*What the task asks*. Scan the records for the word "Protein". Return each line where it is found.

(Stored entries)

________________

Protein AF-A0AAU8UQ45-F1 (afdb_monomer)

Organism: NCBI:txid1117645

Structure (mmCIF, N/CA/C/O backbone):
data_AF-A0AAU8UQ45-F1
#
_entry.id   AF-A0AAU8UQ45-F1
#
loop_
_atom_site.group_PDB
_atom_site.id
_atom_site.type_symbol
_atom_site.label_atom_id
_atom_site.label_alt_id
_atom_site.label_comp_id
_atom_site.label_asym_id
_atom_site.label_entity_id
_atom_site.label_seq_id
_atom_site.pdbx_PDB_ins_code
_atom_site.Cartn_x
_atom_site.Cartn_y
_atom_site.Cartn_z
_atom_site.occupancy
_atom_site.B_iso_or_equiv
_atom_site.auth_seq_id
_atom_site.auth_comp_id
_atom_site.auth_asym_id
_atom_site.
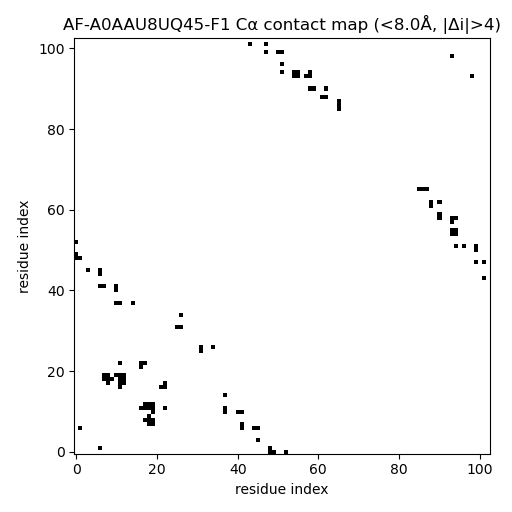auth_atom_id
_atom_site.pdbx_PDB_model_num
ATOM 1 N N . MET A 1 1 ? 4.658 8.517 -2.680 1.00 86.62 1 MET A N 1
ATOM 2 C CA . MET A 1 1 ? 4.419 7.459 -1.686 1.00 86.62 1 MET A CA 1
ATOM 3 C C . MET A 1 1 ? 3.901 8.083 -0.401 1.00 86.62 1 MET A C 1
ATOM 5 O O . MET A 1 1 ? 4.556 8.984 0.122 1.00 86.62 1 MET A O 1
ATOM 9 N N . LYS A 1 2 ? 2.738 7.644 0.080 1.00 91.44 2 LYS A N 1
ATOM 10 C CA . LYS A 1 2 ? 2.221 8.021 1.405 1.00 91.44 2 LYS A CA 1
ATOM 11 C C . LYS A 1 2 ? 3.002 7.315 2.513 1.00 91.44 2 LYS A C 1
ATOM 13 O O . LYS A 1 2 ? 3.505 6.208 2.324 1.00 91.44 2 LYS A O 1
ATOM 18 N N . THR A 1 3 ? 3.106 7.943 3.680 1.00 94.06 3 THR A N 1
ATOM 19 C CA . THR A 1 3 ? 3.690 7.286 4.857 1.00 94.06 3 THR A CA 1
ATOM 20 C C . THR A 1 3 ? 2.687 6.326 5.495 1.00 94.06 3 THR A C 1
ATOM 22 O O . THR A 1 3 ? 1.476 6.474 5.334 1.00 94.06 3 THR A O 1
ATOM 25 N N . LEU A 1 4 ? 3.184 5.355 6.268 1.00 94.38 4 LEU A N 1
ATOM 26 C CA . LEU A 1 4 ? 2.325 4.444 7.028 1.00 94.38 4 LEU A CA 1
ATOM 27 C C . LEU A 1 4 ? 1.359 5.205 7.951 1.00 94.38 4 LEU A C 1
ATOM 29 O O . LEU A 1 4 ? 0.191 4.847 8.028 1.00 94.38 4 LEU A O 1
ATOM 33 N N . GLU A 1 5 ? 1.822 6.273 8.604 1.00 95.19 5 GLU A N 1
ATOM 34 C CA . GLU A 1 5 ? 0.986 7.085 9.500 1.00 95.19 5 GLU A CA 1
ATOM 35 C C . GLU A 1 5 ? -0.136 7.813 8.749 1.00 95.19 5 GLU A C 1
ATOM 37 O O . GLU A 1 5 ? -1.277 7.819 9.200 1.00 95.19 5 GLU A O 1
ATOM 42 N N . GLN A 1 6 ? 0.144 8.333 7.549 1.00 95.88 6 GLN A N 1
ATOM 43 C CA . GLN A 1 6 ? -0.898 8.918 6.698 1.00 95.88 6 GLN A CA 1
ATOM 44 C C . GLN A 1 6 ? -1.948 7.876 6.294 1.00 95.88 6 GLN A C 1
ATOM 46 O O . GLN A 1 6 ? -3.142 8.158 6.347 1.00 95.88 6 GLN A O 1
ATOM 51 N N . ILE A 1 7 ? -1.520 6.663 5.928 1.00 96.50 7 ILE A N 1
ATOM 52 C CA . ILE A 1 7 ? -2.429 5.571 5.543 1.00 96.50 7 ILE A CA 1
ATOM 53 C C . ILE A 1 7 ? -3.276 5.120 6.733 1.00 96.50 7 ILE A C 1
ATOM 55 O O . ILE A 1 7 ? -4.481 4.929 6.586 1.00 96.50 7 ILE A O 1
ATOM 59 N N . LYS A 1 8 ? -2.667 4.978 7.914 1.00 94.88 8 LYS A N 1
ATOM 60 C CA . LYS A 1 8 ? -3.368 4.653 9.159 1.00 94.88 8 LYS A CA 1
ATOM 61 C C . LYS A 1 8 ? -4.494 5.646 9.438 1.00 94.88 8 LYS A C 1
ATOM 63 O O . LYS A 1 8 ? -5.624 5.223 9.673 1.00 94.88 8 LYS A O 1
ATOM 68 N N . ASP A 1 9 ? -4.206 6.944 9.371 1.00 95.69 9 ASP A N 1
ATOM 69 C CA . ASP A 1 9 ? -5.198 7.988 9.635 1.00 95.69 9 ASP A CA 1
ATOM 70 C C . ASP A 1 9 ? -6.299 8.052 8.574 1.00 95.69 9 ASP A C 1
ATOM 72 O O . ASP A 1 9 ? -7.463 8.263 8.912 1.00 95.69 9 ASP A O 1
ATOM 76 N N . GLU A 1 10 ? -5.966 7.863 7.298 1.00 96.12 10 GLU A N 1
ATOM 77 C CA . GLU A 1 10 ? -6.962 7.803 6.224 1.00 96.12 10 GLU A CA 1
ATOM 78 C C . GLU A 1 10 ? -7.911 6.616 6.402 1.00 96.12 10 GLU A C 1
ATOM 80 O O . GLU A 1 10 ? -9.127 6.793 6.363 1.00 96.12 10 GLU A O 1
ATOM 85 N N . VAL A 1 11 ? -7.376 5.420 6.667 1.00 95.62 11 VAL A N 1
ATOM 86 C CA . VAL A 1 11 ? -8.212 4.237 6.905 1.00 95.62 11 VAL A CA 1
ATOM 87 C C . VAL A 1 11 ? -9.045 4.416 8.173 1.00 95.62 11 VAL A C 1
ATOM 89 O O . VAL A 1 11 ? -10.230 4.102 8.174 1.00 95.62 11 VAL A O 1
ATOM 92 N N . ALA A 1 12 ? -8.487 4.970 9.249 1.00 92.50 12 ALA A N 1
ATOM 93 C CA . ALA A 1 12 ? -9.263 5.242 10.456 1.00 92.50 12 ALA A CA 1
ATOM 94 C C . ALA A 1 12 ? -10.462 6.168 10.168 1.00 92.50 12 ALA A C 1
ATOM 96 O O . ALA A 1 12 ? -11.577 5.888 10.619 1.00 92.50 12 ALA A O 1
ATOM 97 N N . LYS A 1 13 ? -10.265 7.209 9.349 1.00 94.50 13 LYS A N 1
ATOM 98 C CA . LYS A 1 13 ? -11.335 8.118 8.905 1.00 94.50 13 LYS A CA 1
ATOM 99 C C . LYS A 1 13 ? -12.388 7.424 8.052 1.00 94.50 13 LYS A C 1
ATOM 101 O O . LYS A 1 13 ? -13.576 7.621 8.307 1.00 94.50 13 LYS A O 1
ATOM 106 N N . ASP A 1 14 ? -11.983 6.557 7.127 1.00 94.31 14 ASP A N 1
ATOM 107 C CA . ASP A 1 14 ? -12.909 5.764 6.304 1.00 94.31 14 ASP A CA 1
ATOM 108 C C . ASP A 1 14 ? -13.825 4.868 7.158 1.00 94.31 14 ASP A C 1
ATOM 110 O O . ASP A 1 14 ? -14.971 4.598 6.796 1.00 94.31 14 ASP A O 1
ATOM 114 N N . PHE A 1 15 ? -13.346 4.439 8.329 1.00 90.56 15 PHE A N 1
ATOM 115 C CA . PHE A 1 15 ? -14.101 3.620 9.279 1.00 90.56 15 PHE A CA 1
ATOM 116 C C . PHE A 1 15 ? -14.843 4.431 10.359 1.00 90.56 15 PHE A C 1
ATOM 118 O O . PHE A 1 15 ? -15.499 3.840 11.226 1.00 90.56 15 PHE A O 1
ATOM 125 N N . GLY A 1 16 ? -14.805 5.766 10.281 1.00 90.00 16 GLY A N 1
ATOM 126 C CA . GLY A 1 16 ? -15.556 6.683 11.144 1.00 90.00 16 GLY A CA 1
ATOM 127 C C . GLY A 1 16 ? -14.825 7.142 12.408 1.00 90.00 16 GLY A C 1
ATOM 128 O O . GLY A 1 16 ? -15.469 7.655 13.325 1.00 90.00 16 GLY A O 1
ATOM 129 N N . TYR A 1 17 ? -13.507 6.961 12.485 1.00 89.56 17 TYR A N 1
ATOM 130 C CA . TYR A 1 17 ? -12.675 7.478 13.573 1.00 89.56 17 TYR A CA 1
ATOM 131 C C . TYR A 1 17 ? -12.020 8.802 13.162 1.00 89.56 17 TYR A C 1
ATOM 133 O O . TYR A 1 17 ? -11.769 9.060 11.992 1.00 89.56 17 TYR A O 1
ATOM 141 N N . GLU A 1 18 ? -11.735 9.667 14.131 1.00 91.25 18 GLU A N 1
ATOM 142 C CA . GLU A 1 18 ? -11.094 10.966 13.879 1.00 91.25 18 GLU A CA 1
ATOM 143 C C . GLU A 1 18 ? -9.633 10.817 13.411 1.00 91.25 18 GLU A C 1
ATOM 145 O O . GLU A 1 18 ? -9.164 11.560 12.544 1.00 91.25 18 GLU A O 1
ATOM 150 N N . SER A 1 19 ? -8.935 9.827 13.969 1.00 92.31 19 SER A N 1
ATOM 151 C CA . SER A 1 19 ? -7.557 9.442 13.661 1.00 92.31 19 SER A CA 1
ATOM 152 C C . SER A 1 19 ? -7.329 7.977 14.031 1.00 92.31 19 SER A C 1
ATOM 154 O O . SER A 1 19 ? -8.149 7.369 14.734 1.00 92.31 19 SER A O 1
ATOM 156 N N . PHE A 1 20 ? -6.202 7.412 13.596 1.00 90.56 20 PHE A N 1
ATOM 157 C CA . PHE A 1 20 ? -5.810 6.064 13.999 1.00 90.56 20 PHE A CA 1
ATOM 158 C C . PHE A 1 20 ? -5.566 5.968 15.504 1.00 90.56 20 PHE A C 1
ATOM 160 O O . PHE A 1 20 ? -5.976 4.994 16.120 1.00 90.56 20 PHE A O 1
ATOM 167 N N . GLU A 1 21 ? -4.990 7.002 16.120 1.00 89.69 21 GLU A N 1
ATOM 168 C CA . GLU A 1 21 ? -4.772 7.060 17.571 1.00 89.69 21 GLU A CA 1
ATOM 169 C C . GLU A 1 21 ? -6.090 6.948 18.356 1.00 89.69 21 GLU A C 1
ATOM 171 O O . GLU A 1 21 ? -6.177 6.207 19.330 1.00 89.69 21 GLU A O 1
ATOM 176 N N . LYS A 1 22 ? -7.163 7.615 17.901 1.00 86.31 22 LYS A N 1
ATOM 177 C CA . LYS A 1 22 ? -8.493 7.506 18.534 1.00 86.31 22 LYS A CA 1
ATOM 178 C C . LYS A 1 22 ? -9.138 6.139 18.344 1.00 86.31 22 LYS A C 1
ATOM 180 O O . LYS A 1 22 ? -9.963 5.737 19.166 1.00 86.31 22 LYS A O 1
ATOM 185 N N . PHE A 1 23 ? -8.827 5.461 17.245 1.00 86.50 23 PHE A N 1
ATOM 186 C CA . PHE A 1 23 ? -9.204 4.068 17.051 1.00 86.50 23 PHE A CA 1
ATOM 187 C C . PHE A 1 23 ? -8.421 3.163 18.009 1.00 86.50 23 PHE A C 1
ATOM 189 O O . PHE A 1 23 ? -9.045 2.399 18.738 1.00 86.50 23 PHE A O 1
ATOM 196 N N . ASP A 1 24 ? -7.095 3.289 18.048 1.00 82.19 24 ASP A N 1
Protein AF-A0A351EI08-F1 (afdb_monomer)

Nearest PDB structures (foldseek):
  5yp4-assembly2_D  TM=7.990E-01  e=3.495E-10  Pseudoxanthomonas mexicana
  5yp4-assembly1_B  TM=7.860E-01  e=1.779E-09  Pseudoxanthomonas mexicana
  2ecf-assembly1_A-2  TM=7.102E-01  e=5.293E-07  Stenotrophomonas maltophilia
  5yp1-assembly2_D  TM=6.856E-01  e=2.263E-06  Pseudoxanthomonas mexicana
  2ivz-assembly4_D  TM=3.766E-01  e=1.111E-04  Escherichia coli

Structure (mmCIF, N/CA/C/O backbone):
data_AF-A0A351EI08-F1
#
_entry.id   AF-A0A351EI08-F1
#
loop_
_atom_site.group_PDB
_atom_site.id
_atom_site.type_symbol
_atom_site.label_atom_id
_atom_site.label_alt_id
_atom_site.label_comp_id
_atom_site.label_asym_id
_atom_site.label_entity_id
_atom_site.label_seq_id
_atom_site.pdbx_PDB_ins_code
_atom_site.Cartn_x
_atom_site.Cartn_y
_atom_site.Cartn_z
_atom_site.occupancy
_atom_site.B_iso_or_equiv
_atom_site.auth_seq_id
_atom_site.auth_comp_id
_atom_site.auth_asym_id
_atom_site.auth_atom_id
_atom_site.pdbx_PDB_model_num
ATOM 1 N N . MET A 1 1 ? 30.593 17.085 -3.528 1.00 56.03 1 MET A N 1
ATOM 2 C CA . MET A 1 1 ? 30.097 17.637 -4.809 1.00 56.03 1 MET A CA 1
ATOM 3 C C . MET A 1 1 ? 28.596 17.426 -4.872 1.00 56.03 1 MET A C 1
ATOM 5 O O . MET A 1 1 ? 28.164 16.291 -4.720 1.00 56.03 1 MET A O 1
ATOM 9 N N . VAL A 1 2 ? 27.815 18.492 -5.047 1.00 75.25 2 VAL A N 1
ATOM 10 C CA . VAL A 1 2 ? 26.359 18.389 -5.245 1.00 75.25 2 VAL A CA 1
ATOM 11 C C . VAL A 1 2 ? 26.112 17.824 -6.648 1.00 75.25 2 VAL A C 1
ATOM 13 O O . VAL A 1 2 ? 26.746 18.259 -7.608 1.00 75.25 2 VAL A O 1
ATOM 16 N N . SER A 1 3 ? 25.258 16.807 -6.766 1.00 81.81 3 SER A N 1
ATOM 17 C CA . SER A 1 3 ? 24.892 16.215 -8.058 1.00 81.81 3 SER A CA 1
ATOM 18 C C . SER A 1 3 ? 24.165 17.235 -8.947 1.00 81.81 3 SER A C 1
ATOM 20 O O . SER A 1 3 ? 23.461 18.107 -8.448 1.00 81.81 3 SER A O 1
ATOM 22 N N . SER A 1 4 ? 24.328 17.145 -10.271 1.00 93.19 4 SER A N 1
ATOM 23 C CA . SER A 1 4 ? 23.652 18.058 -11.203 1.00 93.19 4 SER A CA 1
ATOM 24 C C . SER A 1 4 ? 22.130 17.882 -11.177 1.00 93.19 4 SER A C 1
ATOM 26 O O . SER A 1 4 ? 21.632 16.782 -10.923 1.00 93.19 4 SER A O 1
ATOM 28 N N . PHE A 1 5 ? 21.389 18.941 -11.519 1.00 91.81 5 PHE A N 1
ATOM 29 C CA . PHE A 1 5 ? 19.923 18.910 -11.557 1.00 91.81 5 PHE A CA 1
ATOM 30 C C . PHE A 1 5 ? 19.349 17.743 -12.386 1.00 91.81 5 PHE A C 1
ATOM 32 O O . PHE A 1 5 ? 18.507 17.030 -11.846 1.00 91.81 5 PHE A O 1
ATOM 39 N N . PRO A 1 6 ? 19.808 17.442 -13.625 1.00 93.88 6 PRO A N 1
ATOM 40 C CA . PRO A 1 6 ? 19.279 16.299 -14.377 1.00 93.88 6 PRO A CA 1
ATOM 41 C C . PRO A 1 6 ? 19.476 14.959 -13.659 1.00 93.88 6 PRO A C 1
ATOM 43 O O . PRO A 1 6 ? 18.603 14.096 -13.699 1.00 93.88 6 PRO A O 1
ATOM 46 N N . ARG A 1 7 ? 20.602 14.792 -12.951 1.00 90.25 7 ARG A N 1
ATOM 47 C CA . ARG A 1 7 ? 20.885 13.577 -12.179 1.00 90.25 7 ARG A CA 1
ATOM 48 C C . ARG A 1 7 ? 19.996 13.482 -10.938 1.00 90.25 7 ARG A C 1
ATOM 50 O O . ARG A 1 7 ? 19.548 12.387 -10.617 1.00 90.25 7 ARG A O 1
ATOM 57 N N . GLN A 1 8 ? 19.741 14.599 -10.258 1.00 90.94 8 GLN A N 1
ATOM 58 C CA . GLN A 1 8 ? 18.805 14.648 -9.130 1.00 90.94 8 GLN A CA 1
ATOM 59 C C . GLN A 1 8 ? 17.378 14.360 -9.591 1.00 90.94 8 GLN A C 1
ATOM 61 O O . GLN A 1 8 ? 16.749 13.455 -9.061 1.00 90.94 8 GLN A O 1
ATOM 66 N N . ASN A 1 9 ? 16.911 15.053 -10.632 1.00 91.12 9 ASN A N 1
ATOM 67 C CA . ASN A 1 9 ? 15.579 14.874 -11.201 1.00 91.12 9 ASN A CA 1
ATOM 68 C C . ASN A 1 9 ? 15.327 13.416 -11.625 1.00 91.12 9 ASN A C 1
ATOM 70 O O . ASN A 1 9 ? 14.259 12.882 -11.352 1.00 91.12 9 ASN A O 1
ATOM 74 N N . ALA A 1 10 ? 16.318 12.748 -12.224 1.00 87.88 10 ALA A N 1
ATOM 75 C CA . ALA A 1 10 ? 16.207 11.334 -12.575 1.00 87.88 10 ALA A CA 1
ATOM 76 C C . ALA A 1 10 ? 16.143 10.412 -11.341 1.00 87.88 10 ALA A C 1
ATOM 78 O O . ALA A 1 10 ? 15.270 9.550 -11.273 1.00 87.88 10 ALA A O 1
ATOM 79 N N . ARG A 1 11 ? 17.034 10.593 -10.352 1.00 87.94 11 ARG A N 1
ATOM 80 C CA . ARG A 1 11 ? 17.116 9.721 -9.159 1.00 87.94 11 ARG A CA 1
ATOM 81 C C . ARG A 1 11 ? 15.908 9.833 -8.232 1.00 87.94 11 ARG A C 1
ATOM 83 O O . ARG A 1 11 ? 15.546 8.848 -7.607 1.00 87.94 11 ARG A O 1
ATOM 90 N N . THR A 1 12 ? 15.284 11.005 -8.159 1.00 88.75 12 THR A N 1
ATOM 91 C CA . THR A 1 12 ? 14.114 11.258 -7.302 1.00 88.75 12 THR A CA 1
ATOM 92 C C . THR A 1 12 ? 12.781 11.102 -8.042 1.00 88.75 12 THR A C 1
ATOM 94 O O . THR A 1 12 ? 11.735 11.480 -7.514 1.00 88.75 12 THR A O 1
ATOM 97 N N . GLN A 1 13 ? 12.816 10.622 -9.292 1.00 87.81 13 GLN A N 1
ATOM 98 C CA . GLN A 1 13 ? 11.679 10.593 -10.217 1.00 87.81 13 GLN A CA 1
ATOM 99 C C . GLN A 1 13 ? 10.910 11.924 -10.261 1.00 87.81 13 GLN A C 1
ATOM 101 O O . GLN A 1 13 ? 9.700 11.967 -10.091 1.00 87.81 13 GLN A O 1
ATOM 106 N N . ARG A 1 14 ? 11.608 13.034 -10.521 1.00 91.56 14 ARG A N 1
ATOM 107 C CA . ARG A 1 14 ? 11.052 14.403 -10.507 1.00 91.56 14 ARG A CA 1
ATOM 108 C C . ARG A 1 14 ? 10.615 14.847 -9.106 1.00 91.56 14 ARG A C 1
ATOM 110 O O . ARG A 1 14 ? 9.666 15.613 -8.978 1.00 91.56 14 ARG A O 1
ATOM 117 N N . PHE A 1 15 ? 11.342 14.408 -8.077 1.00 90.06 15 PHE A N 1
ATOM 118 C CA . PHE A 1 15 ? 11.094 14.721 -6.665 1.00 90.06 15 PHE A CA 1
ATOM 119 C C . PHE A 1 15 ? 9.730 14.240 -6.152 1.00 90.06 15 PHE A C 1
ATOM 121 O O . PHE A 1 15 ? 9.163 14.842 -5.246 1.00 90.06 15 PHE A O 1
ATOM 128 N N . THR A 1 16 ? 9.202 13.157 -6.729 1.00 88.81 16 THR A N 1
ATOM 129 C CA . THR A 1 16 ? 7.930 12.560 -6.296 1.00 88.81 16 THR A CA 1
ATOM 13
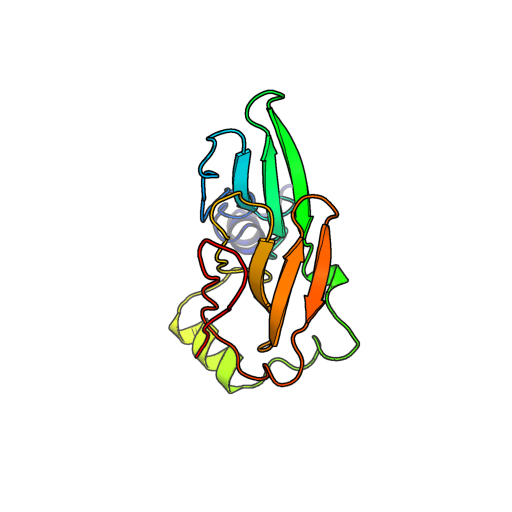0 C C . THR A 1 16 ? 8.121 11.394 -5.333 1.00 88.81 16 THR A C 1
ATOM 132 O O . THR A 1 16 ? 7.179 11.028 -4.633 1.00 88.81 16 THR A O 1
ATOM 135 N N . LEU A 1 17 ? 9.314 10.791 -5.284 1.00 91.38 17 LEU A N 1
ATOM 136 C CA . LEU A 1 17 ? 9.614 9.738 -4.314 1.00 91.38 17 LEU A CA 1
ATOM 137 C C . LEU A 1 17 ? 9.545 10.301 -2.888 1.00 91.38 17 LEU A C 1
ATOM 139 O O . LEU A 1 17 ? 10.025 11.399 -2.609 1.00 91.38 17 LEU A O 1
ATOM 143 N N . GLY A 1 18 ? 8.923 9.543 -1.992 1.00 92.25 18 GLY A N 1
ATOM 144 C CA . GLY A 1 18 ? 8.632 9.942 -0.618 1.00 92.25 18 GLY A CA 1
ATOM 145 C C . GLY A 1 18 ? 7.303 10.682 -0.448 1.00 92.25 18 GLY A C 1
ATOM 146 O O . GLY A 1 18 ? 6.875 10.874 0.687 1.00 92.25 18 GLY A O 1
ATOM 147 N N . ALA A 1 19 ? 6.609 11.061 -1.526 1.00 93.31 19 ALA A N 1
ATOM 148 C CA . ALA A 1 19 ? 5.265 11.625 -1.419 1.00 93.31 19 ALA A CA 1
ATOM 149 C C . ALA A 1 19 ? 4.230 10.504 -1.168 1.00 93.31 19 ALA A C 1
ATOM 151 O O . ALA A 1 19 ? 4.143 9.575 -1.978 1.00 93.31 19 ALA A O 1
ATOM 152 N N . PRO A 1 20 ? 3.444 10.553 -0.075 1.00 95.81 20 PRO A N 1
ATOM 153 C CA . PRO A 1 20 ? 2.410 9.558 0.189 1.00 95.81 20 PRO A CA 1
ATOM 154 C C . PRO A 1 20 ? 1.243 9.664 -0.807 1.00 95.81 20 PRO A C 1
ATOM 156 O O . PRO A 1 20 ? 0.864 10.757 -1.233 1.00 95.81 20 PRO A O 1
ATOM 159 N N . ARG A 1 21 ? 0.663 8.519 -1.177 1.00 95.31 21 ARG A N 1
ATOM 160 C CA . ARG A 1 21 ? -0.443 8.395 -2.143 1.00 95.31 21 ARG A CA 1
ATOM 161 C C . ARG A 1 21 ? -1.379 7.235 -1.796 1.00 95.31 21 ARG A C 1
ATOM 163 O O . ARG A 1 21 ? -1.070 6.426 -0.928 1.00 95.31 21 ARG A O 1
ATOM 170 N N . ASN A 1 22 ? -2.495 7.124 -2.521 1.00 96.31 22 ASN A N 1
ATOM 171 C CA . ASN A 1 22 ? -3.480 6.040 -2.386 1.00 96.31 22 ASN A CA 1
ATOM 172 C C . ASN A 1 22 ? -3.972 5.878 -0.939 1.00 96.31 22 ASN A C 1
ATOM 174 O O . ASN A 1 22 ? -3.861 4.807 -0.347 1.00 96.31 22 ASN A O 1
ATOM 178 N N . PHE A 1 23 ? -4.472 6.965 -0.360 1.00 97.69 23 PHE A N 1
ATOM 179 C CA . PHE A 1 23 ? -4.967 6.966 1.011 1.00 97.69 23 PHE A CA 1
ATOM 180 C C . PHE A 1 23 ? -6.275 6.185 1.133 1.00 97.69 23 PHE A C 1
ATOM 182 O O . PHE A 1 23 ? -7.182 6.374 0.320 1.00 97.69 23 PHE A O 1
ATOM 189 N N . VAL A 1 24 ? -6.390 5.377 2.184 1.00 97.50 24 VAL A N 1
ATOM 190 C CA . VAL A 1 24 ? -7.659 4.808 2.642 1.00 97.50 24 VAL A CA 1
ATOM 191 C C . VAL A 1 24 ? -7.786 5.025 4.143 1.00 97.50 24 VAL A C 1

________________

*Solution to the exercise*.
Protein AF-A0AAU8UQ45-F1 (afdb_monomer)
Protein AF-A0A351EI08-F1 (afdb_monomer)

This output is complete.